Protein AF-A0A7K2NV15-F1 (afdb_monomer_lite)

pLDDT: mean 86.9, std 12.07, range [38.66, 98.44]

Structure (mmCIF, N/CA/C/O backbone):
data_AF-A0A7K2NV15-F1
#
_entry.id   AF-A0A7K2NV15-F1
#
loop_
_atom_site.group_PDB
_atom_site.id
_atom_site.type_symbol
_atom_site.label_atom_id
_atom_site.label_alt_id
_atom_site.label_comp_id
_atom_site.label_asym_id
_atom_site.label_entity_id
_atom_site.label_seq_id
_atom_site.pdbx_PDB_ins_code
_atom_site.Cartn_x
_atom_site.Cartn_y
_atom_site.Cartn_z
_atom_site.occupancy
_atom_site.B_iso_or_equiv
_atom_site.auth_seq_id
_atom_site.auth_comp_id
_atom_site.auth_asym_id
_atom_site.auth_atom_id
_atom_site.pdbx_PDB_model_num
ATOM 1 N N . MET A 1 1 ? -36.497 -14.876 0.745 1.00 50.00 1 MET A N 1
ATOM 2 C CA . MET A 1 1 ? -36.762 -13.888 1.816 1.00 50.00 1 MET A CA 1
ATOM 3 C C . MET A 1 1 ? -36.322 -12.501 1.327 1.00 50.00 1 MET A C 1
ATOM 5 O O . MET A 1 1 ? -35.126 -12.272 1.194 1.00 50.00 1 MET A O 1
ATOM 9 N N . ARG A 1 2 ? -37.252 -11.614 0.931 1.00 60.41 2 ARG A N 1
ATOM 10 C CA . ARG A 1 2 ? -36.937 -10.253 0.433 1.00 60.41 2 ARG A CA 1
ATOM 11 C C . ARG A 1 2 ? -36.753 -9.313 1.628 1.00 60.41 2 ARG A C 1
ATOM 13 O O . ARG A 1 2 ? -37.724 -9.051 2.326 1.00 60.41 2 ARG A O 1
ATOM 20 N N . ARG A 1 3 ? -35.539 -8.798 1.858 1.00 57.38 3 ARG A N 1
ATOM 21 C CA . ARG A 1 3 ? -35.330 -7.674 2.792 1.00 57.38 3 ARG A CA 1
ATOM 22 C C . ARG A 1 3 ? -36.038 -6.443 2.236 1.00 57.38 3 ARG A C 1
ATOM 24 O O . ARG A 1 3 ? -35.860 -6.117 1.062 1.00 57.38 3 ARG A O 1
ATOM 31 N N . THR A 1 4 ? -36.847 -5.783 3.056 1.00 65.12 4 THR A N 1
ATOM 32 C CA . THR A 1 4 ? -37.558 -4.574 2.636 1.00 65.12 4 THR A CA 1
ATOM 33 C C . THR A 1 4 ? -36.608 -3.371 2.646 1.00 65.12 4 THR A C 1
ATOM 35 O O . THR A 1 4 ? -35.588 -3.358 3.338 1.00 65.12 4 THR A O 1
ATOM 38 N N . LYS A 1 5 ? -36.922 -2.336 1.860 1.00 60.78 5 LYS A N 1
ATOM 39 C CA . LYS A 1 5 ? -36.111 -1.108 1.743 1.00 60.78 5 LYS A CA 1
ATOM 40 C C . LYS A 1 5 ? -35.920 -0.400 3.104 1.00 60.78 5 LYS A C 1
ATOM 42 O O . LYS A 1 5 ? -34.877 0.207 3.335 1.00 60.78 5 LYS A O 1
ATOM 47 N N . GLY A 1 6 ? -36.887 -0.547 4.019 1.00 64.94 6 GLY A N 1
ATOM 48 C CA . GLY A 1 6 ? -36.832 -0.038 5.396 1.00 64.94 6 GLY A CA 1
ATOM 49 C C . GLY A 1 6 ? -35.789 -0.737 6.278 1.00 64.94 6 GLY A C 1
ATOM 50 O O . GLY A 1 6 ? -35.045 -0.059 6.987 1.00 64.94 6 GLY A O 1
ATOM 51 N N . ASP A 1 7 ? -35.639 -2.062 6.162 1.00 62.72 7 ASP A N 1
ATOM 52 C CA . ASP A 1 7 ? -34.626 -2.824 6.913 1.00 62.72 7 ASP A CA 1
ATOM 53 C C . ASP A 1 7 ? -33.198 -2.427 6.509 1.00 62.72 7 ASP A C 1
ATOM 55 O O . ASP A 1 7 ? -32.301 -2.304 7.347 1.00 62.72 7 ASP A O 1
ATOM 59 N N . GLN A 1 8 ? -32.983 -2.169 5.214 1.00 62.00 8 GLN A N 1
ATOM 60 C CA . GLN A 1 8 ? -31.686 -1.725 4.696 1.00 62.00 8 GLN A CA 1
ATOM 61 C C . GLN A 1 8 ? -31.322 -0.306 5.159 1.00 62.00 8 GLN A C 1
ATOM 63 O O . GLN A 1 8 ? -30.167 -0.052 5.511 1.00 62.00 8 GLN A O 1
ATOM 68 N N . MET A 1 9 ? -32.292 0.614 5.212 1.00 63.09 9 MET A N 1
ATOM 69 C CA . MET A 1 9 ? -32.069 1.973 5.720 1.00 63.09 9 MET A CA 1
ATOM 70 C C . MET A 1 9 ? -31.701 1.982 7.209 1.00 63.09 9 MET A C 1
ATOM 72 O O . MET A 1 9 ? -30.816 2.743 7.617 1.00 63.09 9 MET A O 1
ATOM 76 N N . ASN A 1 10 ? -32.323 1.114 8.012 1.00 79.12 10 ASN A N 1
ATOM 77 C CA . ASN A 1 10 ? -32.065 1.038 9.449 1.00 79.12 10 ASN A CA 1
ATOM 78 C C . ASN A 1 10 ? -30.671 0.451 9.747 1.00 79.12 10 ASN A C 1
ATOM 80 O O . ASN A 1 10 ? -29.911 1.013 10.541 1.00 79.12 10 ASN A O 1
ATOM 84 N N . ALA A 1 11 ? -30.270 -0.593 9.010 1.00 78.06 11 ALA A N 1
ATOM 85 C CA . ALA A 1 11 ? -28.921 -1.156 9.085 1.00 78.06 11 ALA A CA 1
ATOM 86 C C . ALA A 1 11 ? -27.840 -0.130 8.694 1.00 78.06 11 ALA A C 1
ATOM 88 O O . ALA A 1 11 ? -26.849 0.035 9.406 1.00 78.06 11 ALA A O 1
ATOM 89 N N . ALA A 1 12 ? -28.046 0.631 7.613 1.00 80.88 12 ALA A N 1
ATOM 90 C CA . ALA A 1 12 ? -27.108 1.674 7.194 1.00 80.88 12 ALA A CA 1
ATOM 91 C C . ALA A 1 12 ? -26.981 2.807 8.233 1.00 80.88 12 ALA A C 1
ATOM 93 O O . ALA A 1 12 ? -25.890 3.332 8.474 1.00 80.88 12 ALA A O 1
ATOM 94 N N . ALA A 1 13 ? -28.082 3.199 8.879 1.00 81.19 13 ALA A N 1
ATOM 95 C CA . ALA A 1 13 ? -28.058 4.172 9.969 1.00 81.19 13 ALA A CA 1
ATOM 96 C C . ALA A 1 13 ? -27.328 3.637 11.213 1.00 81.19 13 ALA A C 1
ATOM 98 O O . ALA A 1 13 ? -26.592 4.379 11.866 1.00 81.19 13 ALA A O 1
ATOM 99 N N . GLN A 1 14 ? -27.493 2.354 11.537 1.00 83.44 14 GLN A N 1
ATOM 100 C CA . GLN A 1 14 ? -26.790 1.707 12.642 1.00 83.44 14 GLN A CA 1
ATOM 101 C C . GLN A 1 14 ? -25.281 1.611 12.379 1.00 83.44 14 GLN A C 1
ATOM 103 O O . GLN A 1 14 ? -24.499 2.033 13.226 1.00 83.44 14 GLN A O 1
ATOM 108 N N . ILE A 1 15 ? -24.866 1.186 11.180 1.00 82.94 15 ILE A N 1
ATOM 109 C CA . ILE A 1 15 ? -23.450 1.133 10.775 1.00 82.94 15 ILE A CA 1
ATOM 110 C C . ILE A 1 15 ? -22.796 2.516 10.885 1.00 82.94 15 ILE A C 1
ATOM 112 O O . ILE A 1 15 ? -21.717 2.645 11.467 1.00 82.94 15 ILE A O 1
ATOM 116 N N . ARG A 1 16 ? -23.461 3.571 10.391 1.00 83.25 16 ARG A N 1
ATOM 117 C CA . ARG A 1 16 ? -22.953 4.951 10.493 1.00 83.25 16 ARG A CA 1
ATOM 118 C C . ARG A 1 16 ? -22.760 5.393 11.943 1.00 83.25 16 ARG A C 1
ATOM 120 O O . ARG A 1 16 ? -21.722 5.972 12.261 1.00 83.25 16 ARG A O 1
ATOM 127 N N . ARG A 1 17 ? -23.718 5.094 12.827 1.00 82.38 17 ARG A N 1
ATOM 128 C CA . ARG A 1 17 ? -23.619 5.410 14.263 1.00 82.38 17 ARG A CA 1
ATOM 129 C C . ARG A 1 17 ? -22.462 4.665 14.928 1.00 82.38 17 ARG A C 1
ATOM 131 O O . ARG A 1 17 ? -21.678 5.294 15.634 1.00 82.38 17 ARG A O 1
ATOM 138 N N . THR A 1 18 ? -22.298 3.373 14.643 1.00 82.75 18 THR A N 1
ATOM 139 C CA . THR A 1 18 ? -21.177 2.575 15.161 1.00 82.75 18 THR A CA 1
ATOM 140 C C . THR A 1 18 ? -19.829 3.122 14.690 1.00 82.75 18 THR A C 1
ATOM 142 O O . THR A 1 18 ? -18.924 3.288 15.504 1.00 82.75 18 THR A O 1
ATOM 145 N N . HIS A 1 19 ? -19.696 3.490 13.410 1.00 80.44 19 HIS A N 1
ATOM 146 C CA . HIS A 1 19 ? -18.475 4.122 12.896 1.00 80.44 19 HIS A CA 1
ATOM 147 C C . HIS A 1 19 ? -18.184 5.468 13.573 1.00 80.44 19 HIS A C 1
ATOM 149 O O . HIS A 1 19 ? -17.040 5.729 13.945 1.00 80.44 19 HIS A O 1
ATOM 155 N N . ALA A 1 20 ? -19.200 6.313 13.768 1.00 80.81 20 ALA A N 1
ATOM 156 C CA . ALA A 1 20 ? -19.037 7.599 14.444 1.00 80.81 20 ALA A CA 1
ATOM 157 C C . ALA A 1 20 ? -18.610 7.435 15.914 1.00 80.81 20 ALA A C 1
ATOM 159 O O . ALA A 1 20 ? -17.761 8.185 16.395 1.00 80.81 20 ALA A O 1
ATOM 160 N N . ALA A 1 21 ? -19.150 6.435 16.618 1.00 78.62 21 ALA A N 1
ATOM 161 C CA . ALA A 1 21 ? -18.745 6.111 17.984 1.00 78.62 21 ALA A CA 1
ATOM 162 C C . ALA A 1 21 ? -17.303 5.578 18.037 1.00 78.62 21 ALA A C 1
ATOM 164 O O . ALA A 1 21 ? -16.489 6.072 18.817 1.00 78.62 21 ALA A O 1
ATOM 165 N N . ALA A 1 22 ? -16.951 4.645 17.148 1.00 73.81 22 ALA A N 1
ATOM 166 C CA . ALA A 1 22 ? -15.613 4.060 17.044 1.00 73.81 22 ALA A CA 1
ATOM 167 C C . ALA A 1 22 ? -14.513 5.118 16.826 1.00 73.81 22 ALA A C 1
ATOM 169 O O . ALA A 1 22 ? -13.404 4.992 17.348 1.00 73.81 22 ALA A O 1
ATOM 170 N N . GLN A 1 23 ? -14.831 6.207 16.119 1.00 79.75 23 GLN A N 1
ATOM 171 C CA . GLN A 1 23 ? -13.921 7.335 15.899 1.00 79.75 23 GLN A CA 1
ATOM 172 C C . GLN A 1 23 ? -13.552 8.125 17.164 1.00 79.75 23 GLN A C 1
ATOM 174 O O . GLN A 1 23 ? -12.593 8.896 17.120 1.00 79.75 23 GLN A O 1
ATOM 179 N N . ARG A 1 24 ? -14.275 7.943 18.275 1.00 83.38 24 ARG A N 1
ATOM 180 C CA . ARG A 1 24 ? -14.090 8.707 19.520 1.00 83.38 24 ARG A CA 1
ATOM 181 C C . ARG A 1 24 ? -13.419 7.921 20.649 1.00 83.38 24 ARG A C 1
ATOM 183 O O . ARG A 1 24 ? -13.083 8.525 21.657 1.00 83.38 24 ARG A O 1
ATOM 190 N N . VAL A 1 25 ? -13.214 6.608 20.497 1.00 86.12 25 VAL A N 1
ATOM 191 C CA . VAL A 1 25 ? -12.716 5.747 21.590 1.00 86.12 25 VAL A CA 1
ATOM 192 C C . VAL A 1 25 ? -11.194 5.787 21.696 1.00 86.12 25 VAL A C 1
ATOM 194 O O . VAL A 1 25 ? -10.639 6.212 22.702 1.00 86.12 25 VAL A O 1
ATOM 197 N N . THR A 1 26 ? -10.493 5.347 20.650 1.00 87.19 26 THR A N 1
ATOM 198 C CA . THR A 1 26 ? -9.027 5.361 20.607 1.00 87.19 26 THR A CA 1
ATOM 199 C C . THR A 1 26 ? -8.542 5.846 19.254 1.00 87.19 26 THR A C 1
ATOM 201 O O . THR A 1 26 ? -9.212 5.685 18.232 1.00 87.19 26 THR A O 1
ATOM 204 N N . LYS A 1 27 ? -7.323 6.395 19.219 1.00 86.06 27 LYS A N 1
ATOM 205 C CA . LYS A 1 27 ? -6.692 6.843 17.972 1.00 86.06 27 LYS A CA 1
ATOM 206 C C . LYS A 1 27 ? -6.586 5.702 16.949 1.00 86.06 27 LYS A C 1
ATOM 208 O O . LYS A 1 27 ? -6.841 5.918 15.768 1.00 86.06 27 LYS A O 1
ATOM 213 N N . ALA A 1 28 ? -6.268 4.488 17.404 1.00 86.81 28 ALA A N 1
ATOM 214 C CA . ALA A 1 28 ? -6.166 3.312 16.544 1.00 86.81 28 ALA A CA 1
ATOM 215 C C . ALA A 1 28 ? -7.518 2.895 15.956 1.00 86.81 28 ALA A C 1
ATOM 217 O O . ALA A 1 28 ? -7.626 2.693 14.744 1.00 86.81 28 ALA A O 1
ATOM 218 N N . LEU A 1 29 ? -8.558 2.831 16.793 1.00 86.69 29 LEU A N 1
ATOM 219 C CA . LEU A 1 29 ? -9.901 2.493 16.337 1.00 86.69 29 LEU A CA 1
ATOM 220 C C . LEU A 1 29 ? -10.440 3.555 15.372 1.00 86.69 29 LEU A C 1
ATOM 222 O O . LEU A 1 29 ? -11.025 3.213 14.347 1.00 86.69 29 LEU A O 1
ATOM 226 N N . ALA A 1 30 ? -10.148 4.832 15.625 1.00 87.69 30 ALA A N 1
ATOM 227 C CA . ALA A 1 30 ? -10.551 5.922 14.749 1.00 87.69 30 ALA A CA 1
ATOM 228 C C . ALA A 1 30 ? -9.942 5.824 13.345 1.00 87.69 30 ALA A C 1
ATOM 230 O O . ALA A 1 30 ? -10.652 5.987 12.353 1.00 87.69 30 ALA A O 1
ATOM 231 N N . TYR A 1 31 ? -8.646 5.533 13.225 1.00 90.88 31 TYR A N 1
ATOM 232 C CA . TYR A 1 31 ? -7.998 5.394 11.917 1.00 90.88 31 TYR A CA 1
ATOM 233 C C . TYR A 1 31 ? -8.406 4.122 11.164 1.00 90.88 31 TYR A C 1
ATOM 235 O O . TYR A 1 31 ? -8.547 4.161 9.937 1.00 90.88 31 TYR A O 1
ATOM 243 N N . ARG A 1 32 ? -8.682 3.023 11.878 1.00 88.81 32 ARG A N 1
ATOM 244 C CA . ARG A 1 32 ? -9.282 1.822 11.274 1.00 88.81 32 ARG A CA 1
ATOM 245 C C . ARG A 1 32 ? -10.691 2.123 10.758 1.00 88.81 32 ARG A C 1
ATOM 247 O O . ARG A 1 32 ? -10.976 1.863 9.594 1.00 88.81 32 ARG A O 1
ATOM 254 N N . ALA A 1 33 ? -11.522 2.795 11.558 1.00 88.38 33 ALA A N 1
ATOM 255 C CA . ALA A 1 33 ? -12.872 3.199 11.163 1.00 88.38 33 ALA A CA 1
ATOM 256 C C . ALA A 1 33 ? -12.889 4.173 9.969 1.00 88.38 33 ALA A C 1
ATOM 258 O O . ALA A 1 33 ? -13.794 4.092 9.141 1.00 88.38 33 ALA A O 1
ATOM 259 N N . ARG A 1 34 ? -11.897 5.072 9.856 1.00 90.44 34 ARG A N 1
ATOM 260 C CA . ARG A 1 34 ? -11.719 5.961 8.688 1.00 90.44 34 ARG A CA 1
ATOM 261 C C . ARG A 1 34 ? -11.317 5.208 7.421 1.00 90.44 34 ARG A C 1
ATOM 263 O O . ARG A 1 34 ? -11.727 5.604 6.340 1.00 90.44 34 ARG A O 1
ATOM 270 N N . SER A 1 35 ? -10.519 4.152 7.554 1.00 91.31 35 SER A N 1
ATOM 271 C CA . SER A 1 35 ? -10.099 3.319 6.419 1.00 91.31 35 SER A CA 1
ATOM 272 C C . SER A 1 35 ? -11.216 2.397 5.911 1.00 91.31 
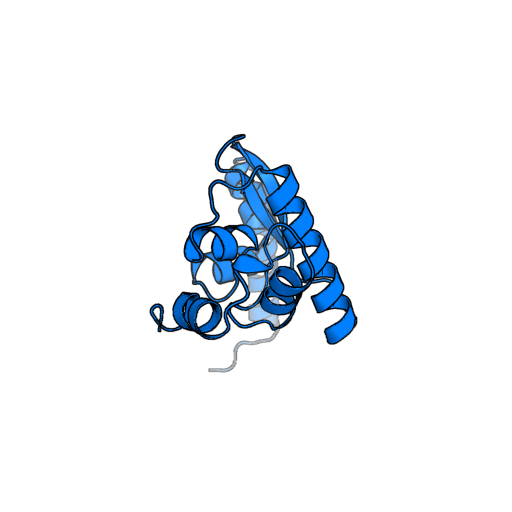35 SER A C 1
ATOM 274 O O . SER A 1 35 ? -11.192 1.986 4.754 1.00 91.31 35 SER A O 1
ATOM 276 N N . GLY A 1 36 ? -12.201 2.073 6.756 1.00 91.12 36 GLY A N 1
ATOM 277 C CA . GLY A 1 36 ? -13.390 1.312 6.368 1.00 91.12 36 GLY A CA 1
ATOM 278 C C . GLY A 1 36 ? -13.055 -0.051 5.752 1.00 91.12 36 GLY A C 1
ATOM 279 O O . GLY A 1 36 ? -12.202 -0.773 6.254 1.00 91.12 36 GLY A O 1
ATOM 280 N N . ALA A 1 37 ? -13.702 -0.404 4.641 1.00 92.81 37 ALA A N 1
ATOM 281 C CA . ALA A 1 37 ? -13.461 -1.680 3.961 1.00 92.81 37 ALA A CA 1
ATOM 282 C C . ALA A 1 37 ? -12.030 -1.822 3.400 1.00 92.81 37 ALA A C 1
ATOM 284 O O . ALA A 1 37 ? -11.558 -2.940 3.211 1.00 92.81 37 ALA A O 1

> [YOUR ASSIGNMENT] Reproduce only the lines above spanning from the line containing "ATOM 1 N N ." through the line containing "ATOM 50 O O", word for word.

> [RESULT BELOW]
ATOM 1 N N . MET A 1 1 ? -36.497 -14.876 0.745 1.00 50.00 1 MET A N 1
ATOM 2 C CA . MET A 1 1 ? -36.762 -13.888 1.816 1.00 50.00 1 MET A CA 1
ATOM 3 C C . MET A 1 1 ? -36.322 -12.501 1.327 1.00 50.00 1 MET A C 1
ATOM 5 O O . MET A 1 1 ? -35.126 -12.272 1.194 1.00 50.00 1 MET A O 1
ATOM 9 N N . ARG A 1 2 ? -37.252 -11.614 0.931 1.00 60.41 2 ARG A N 1
ATOM 10 C CA . ARG A 1 2 ? -36.937 -10.253 0.433 1.00 60.41 2 ARG A CA 1
ATOM 11 C C . ARG A 1 2 ? -36.753 -9.313 1.628 1.00 60.41 2 ARG A C 1
ATOM 13 O O . ARG A 1 2 ? -37.724 -9.051 2.326 1.00 60.41 2 ARG A O 1
ATOM 20 N N . ARG A 1 3 ? -35.539 -8.798 1.858 1.00 57.38 3 ARG A N 1
ATOM 21 C CA . ARG A 1 3 ? -35.330 -7.674 2.792 1.00 57.38 3 ARG A CA 1
ATOM 22 C C . ARG A 1 3 ? -36.038 -6.443 2.236 1.00 57.38 3 ARG A C 1
ATOM 24 O O . ARG A 1 3 ? -35.860 -6.117 1.062 1.00 57.38 3 ARG A O 1
ATOM 31 N N . THR A 1 4 ? -36.847 -5.783 3.056 1.00 65.12 4 THR A N 1
ATOM 32 C CA . THR A 1 4 ? -37.558 -4.574 2.636 1.00 65.12 4 THR A CA 1
ATOM 33 C C . THR A 1 4 ? -36.608 -3.371 2.646 1.00 65.12 4 THR A C 1
ATOM 35 O O . THR A 1 4 ? -35.588 -3.358 3.338 1.00 65.12 4 THR A O 1
ATOM 38 N N . LYS A 1 5 ? -36.922 -2.336 1.860 1.00 60.78 5 LYS A N 1
ATOM 39 C CA . LYS A 1 5 ? -36.111 -1.108 1.743 1.00 60.78 5 LYS A CA 1
ATOM 40 C C . LYS A 1 5 ? -35.920 -0.400 3.104 1.00 60.78 5 LYS A C 1
ATOM 42 O O . LYS A 1 5 ? -34.877 0.207 3.335 1.00 60.78 5 LYS A O 1
ATOM 47 N N . GLY A 1 6 ? -36.887 -0.547 4.019 1.00 64.94 6 GLY A N 1
ATOM 48 C CA . GLY A 1 6 ? -36.832 -0.038 5.396 1.00 64.94 6 GLY A CA 1
ATOM 49 C C . GLY A 1 6 ? -35.789 -0.737 6.278 1.00 64.94 6 GLY A C 1
ATOM 50 O O . GLY A 1 6 ? -35.045 -0.059 6.987 1.00 64.94 6 GLY A O 1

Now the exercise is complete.